*TO DO*. Below are some records; quote exactly the lines from the one that contains "ATOM 202 O O" through the one that contains "ATOM 205 C C", inclusive, and no others.

*SUPPLIED DATA*.
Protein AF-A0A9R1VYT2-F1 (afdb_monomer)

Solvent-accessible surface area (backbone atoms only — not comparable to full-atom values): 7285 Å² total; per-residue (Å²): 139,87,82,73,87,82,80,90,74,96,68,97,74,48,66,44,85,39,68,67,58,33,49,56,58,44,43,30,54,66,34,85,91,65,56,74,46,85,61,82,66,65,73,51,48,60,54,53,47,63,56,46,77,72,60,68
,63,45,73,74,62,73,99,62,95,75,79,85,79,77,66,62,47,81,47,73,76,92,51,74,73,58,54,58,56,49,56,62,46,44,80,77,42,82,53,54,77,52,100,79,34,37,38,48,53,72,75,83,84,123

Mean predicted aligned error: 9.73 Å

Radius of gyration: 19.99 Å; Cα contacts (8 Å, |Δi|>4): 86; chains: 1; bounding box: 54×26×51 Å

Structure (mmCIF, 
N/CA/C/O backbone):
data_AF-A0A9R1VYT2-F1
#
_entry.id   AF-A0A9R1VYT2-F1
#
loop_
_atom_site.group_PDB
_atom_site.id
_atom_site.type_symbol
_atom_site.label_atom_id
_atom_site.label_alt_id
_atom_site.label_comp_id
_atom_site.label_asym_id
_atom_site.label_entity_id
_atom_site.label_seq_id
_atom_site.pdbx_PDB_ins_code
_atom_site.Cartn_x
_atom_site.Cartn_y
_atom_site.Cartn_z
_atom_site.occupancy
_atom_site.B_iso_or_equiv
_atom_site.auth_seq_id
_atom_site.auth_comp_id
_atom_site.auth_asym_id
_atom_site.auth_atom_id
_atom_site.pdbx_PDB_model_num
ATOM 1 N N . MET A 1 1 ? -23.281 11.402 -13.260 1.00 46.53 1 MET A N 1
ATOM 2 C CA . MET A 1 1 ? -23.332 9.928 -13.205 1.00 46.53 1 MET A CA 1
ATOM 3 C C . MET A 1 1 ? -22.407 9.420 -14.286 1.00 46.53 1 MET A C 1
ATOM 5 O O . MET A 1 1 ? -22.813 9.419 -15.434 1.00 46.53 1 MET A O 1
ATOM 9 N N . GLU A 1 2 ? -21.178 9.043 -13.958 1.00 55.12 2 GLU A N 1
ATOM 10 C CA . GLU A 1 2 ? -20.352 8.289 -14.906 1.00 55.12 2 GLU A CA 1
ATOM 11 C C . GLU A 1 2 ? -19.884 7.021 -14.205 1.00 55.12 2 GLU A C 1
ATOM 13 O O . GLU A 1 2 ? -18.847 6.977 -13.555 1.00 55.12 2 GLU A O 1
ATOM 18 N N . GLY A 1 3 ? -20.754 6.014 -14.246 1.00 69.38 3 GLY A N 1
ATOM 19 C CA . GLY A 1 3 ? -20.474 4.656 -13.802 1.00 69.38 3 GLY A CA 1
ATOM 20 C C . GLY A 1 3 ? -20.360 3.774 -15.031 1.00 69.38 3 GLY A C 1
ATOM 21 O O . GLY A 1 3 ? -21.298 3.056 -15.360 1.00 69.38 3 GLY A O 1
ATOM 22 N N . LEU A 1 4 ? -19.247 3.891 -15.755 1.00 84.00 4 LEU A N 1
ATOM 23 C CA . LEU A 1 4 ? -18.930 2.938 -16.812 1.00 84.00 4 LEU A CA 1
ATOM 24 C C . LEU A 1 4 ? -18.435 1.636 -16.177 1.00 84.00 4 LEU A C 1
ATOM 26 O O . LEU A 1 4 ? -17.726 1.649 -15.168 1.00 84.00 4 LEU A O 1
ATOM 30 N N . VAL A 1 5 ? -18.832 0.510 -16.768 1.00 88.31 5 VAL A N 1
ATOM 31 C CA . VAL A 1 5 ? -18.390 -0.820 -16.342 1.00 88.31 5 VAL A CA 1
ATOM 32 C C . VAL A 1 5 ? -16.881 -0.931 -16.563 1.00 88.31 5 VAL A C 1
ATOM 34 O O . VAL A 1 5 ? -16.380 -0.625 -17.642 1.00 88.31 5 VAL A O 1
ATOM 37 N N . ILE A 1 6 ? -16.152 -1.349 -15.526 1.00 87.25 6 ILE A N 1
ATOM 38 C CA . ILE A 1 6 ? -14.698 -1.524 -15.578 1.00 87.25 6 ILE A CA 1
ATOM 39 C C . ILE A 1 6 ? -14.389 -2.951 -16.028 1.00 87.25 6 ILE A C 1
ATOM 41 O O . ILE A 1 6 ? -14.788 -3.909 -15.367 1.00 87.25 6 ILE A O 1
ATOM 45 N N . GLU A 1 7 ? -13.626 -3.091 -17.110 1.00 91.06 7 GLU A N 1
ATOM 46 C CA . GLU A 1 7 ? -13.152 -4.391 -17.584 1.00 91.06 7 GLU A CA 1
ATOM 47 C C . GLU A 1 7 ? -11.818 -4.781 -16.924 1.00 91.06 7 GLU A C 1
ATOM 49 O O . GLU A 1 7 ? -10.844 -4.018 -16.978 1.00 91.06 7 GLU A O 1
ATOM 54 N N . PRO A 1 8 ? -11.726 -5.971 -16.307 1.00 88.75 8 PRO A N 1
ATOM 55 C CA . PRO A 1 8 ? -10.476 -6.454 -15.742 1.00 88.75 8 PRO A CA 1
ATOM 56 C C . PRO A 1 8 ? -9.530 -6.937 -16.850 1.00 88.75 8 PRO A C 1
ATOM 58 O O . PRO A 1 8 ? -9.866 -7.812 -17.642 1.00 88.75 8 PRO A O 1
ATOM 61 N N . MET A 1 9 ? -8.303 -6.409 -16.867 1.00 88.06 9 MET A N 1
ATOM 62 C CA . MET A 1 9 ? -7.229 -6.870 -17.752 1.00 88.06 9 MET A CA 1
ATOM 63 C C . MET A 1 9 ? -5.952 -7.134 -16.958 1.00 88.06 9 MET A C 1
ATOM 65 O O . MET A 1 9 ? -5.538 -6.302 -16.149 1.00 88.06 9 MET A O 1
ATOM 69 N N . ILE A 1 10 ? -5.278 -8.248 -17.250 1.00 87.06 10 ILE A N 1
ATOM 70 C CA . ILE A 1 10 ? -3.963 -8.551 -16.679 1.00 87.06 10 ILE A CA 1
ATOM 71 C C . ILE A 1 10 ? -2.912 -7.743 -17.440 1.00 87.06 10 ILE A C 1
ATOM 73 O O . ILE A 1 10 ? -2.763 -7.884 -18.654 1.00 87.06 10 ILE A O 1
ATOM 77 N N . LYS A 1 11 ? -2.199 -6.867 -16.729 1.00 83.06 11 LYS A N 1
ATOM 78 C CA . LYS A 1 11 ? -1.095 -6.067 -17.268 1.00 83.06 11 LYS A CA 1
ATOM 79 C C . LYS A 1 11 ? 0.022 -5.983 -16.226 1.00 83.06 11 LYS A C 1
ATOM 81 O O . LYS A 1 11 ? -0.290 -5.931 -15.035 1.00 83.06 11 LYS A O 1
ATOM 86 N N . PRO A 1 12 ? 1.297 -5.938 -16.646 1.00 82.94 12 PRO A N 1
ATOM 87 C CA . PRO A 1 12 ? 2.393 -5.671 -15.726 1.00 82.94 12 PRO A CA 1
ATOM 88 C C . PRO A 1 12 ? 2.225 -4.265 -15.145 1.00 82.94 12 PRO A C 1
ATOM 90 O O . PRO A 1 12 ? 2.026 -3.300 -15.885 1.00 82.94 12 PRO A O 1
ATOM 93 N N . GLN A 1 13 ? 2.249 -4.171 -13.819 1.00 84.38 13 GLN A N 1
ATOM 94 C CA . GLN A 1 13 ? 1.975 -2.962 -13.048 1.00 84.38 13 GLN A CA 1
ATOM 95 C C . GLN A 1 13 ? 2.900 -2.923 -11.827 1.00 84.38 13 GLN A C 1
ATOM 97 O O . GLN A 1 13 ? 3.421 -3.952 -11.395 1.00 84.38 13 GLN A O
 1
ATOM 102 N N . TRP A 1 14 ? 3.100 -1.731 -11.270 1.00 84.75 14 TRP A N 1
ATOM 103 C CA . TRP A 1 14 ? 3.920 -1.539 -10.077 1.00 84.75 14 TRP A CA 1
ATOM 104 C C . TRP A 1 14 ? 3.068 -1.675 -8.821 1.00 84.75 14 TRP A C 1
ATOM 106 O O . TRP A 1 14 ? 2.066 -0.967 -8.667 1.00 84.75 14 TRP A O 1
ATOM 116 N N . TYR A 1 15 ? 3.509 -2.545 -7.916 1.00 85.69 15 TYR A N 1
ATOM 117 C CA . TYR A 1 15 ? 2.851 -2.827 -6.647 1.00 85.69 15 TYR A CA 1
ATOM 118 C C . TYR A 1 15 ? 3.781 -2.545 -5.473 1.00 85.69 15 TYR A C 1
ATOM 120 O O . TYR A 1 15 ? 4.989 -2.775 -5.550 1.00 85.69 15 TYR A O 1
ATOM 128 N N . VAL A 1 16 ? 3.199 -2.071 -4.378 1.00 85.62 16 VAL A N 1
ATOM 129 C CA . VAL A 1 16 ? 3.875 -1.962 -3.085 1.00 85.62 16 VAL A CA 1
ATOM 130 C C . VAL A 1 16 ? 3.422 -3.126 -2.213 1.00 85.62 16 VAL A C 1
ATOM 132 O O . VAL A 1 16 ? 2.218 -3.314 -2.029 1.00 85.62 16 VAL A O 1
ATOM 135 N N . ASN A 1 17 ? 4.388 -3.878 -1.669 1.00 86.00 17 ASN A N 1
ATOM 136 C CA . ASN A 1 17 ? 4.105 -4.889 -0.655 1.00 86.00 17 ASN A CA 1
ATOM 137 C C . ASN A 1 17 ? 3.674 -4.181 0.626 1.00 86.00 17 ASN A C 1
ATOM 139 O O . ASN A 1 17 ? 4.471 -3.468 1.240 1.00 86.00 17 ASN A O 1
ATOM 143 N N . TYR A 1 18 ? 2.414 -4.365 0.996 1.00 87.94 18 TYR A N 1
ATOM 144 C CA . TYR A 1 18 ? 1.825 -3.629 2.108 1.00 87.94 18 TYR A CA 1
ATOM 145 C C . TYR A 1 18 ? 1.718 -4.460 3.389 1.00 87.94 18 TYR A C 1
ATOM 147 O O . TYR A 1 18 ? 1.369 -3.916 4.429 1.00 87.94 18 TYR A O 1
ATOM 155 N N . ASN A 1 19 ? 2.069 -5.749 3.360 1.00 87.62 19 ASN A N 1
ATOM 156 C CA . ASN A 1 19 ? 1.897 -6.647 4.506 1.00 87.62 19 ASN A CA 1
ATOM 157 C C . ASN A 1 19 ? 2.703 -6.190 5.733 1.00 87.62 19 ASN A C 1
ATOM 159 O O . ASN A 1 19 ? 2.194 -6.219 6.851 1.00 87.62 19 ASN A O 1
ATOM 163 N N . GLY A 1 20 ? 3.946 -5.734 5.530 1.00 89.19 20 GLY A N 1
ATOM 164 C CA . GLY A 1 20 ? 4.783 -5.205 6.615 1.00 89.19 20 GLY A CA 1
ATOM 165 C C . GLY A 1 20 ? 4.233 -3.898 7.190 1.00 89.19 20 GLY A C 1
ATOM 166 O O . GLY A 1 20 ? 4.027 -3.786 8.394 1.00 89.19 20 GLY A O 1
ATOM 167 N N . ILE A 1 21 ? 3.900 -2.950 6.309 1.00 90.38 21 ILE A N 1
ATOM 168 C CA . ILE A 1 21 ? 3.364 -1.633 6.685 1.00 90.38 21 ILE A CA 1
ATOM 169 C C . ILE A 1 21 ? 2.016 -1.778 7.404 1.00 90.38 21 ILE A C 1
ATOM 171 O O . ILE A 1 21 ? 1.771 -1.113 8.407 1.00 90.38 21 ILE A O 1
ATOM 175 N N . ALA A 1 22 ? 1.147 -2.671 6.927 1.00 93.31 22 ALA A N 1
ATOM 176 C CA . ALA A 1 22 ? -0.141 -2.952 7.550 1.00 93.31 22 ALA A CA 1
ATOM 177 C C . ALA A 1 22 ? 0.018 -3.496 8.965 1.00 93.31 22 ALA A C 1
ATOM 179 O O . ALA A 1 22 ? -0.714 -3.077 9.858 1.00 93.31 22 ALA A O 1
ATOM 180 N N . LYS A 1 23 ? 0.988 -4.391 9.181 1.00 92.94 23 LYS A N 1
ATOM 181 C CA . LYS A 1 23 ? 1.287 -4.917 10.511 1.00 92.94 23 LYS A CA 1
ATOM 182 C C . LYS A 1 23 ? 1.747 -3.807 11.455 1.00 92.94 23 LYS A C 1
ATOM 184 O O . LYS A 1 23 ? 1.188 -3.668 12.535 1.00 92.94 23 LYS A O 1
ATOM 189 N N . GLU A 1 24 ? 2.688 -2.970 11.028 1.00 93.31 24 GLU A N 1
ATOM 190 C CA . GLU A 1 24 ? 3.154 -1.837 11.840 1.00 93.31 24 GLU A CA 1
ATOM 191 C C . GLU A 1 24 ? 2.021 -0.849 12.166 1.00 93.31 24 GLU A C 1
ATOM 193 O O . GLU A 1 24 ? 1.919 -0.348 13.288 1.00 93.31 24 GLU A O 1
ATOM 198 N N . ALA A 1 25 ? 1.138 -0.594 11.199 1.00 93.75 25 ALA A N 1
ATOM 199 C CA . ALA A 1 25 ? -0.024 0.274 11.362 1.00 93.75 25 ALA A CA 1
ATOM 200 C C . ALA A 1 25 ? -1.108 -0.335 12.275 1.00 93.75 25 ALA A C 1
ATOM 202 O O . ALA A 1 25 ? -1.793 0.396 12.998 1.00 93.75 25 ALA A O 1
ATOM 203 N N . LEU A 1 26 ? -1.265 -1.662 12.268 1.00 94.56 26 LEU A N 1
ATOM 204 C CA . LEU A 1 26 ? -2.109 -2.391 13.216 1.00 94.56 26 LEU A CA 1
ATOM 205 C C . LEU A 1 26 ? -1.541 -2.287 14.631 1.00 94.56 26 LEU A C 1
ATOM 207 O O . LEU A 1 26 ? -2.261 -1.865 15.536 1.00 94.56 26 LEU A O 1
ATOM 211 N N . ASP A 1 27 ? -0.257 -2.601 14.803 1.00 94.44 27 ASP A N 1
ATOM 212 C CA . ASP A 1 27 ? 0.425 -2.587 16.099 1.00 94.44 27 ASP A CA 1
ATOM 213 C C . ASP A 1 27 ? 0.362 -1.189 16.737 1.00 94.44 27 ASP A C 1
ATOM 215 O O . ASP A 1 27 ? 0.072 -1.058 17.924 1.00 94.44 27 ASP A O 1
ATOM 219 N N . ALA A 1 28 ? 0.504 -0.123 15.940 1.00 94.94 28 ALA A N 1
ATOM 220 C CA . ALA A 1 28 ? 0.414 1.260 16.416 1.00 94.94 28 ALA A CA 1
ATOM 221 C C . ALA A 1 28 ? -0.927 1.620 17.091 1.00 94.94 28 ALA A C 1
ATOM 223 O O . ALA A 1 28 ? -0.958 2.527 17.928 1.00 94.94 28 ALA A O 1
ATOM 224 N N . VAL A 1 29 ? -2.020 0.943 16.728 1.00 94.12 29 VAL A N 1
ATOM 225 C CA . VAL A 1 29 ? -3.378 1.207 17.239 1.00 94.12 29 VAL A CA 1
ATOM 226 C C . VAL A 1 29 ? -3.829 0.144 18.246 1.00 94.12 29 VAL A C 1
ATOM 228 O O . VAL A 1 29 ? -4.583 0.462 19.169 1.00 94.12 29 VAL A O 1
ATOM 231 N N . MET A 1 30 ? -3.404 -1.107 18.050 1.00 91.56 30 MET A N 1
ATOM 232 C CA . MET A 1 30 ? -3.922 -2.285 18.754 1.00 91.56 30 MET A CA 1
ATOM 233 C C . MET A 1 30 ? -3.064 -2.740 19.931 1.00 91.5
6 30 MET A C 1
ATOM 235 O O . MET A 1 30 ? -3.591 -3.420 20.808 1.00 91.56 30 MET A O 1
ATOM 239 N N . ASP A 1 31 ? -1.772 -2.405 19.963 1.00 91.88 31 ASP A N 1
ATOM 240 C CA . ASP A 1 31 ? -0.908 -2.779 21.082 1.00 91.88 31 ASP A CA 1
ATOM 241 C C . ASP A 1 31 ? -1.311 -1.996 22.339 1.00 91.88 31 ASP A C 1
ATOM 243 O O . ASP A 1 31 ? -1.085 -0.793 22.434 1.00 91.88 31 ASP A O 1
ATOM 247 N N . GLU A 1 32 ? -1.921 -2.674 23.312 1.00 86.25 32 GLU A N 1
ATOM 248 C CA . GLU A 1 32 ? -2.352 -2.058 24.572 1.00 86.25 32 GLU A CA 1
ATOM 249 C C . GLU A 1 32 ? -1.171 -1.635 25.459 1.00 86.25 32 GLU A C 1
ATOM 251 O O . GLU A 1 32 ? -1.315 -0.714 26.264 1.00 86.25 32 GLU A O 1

*TASK OUTPUT*.
ATOM 202 O O . ALA A 1 25 ? -1.793 0.396 12.998 1.00 93.75 25 ALA A O 1
ATOM 203 N N . LEU A 1 26 ? -1.265 -1.662 12.268 1.00 94.56 26 LEU A N 1
ATOM 204 C CA . LEU A 1 26 ? -2.109 -2.391 13.216 1.00 94.56 26 LEU A CA 1
ATOM 205 C C . LEU A 1 26 ? -1.541 -2.287 14.631 1.00 94.56 26 LEU A C 1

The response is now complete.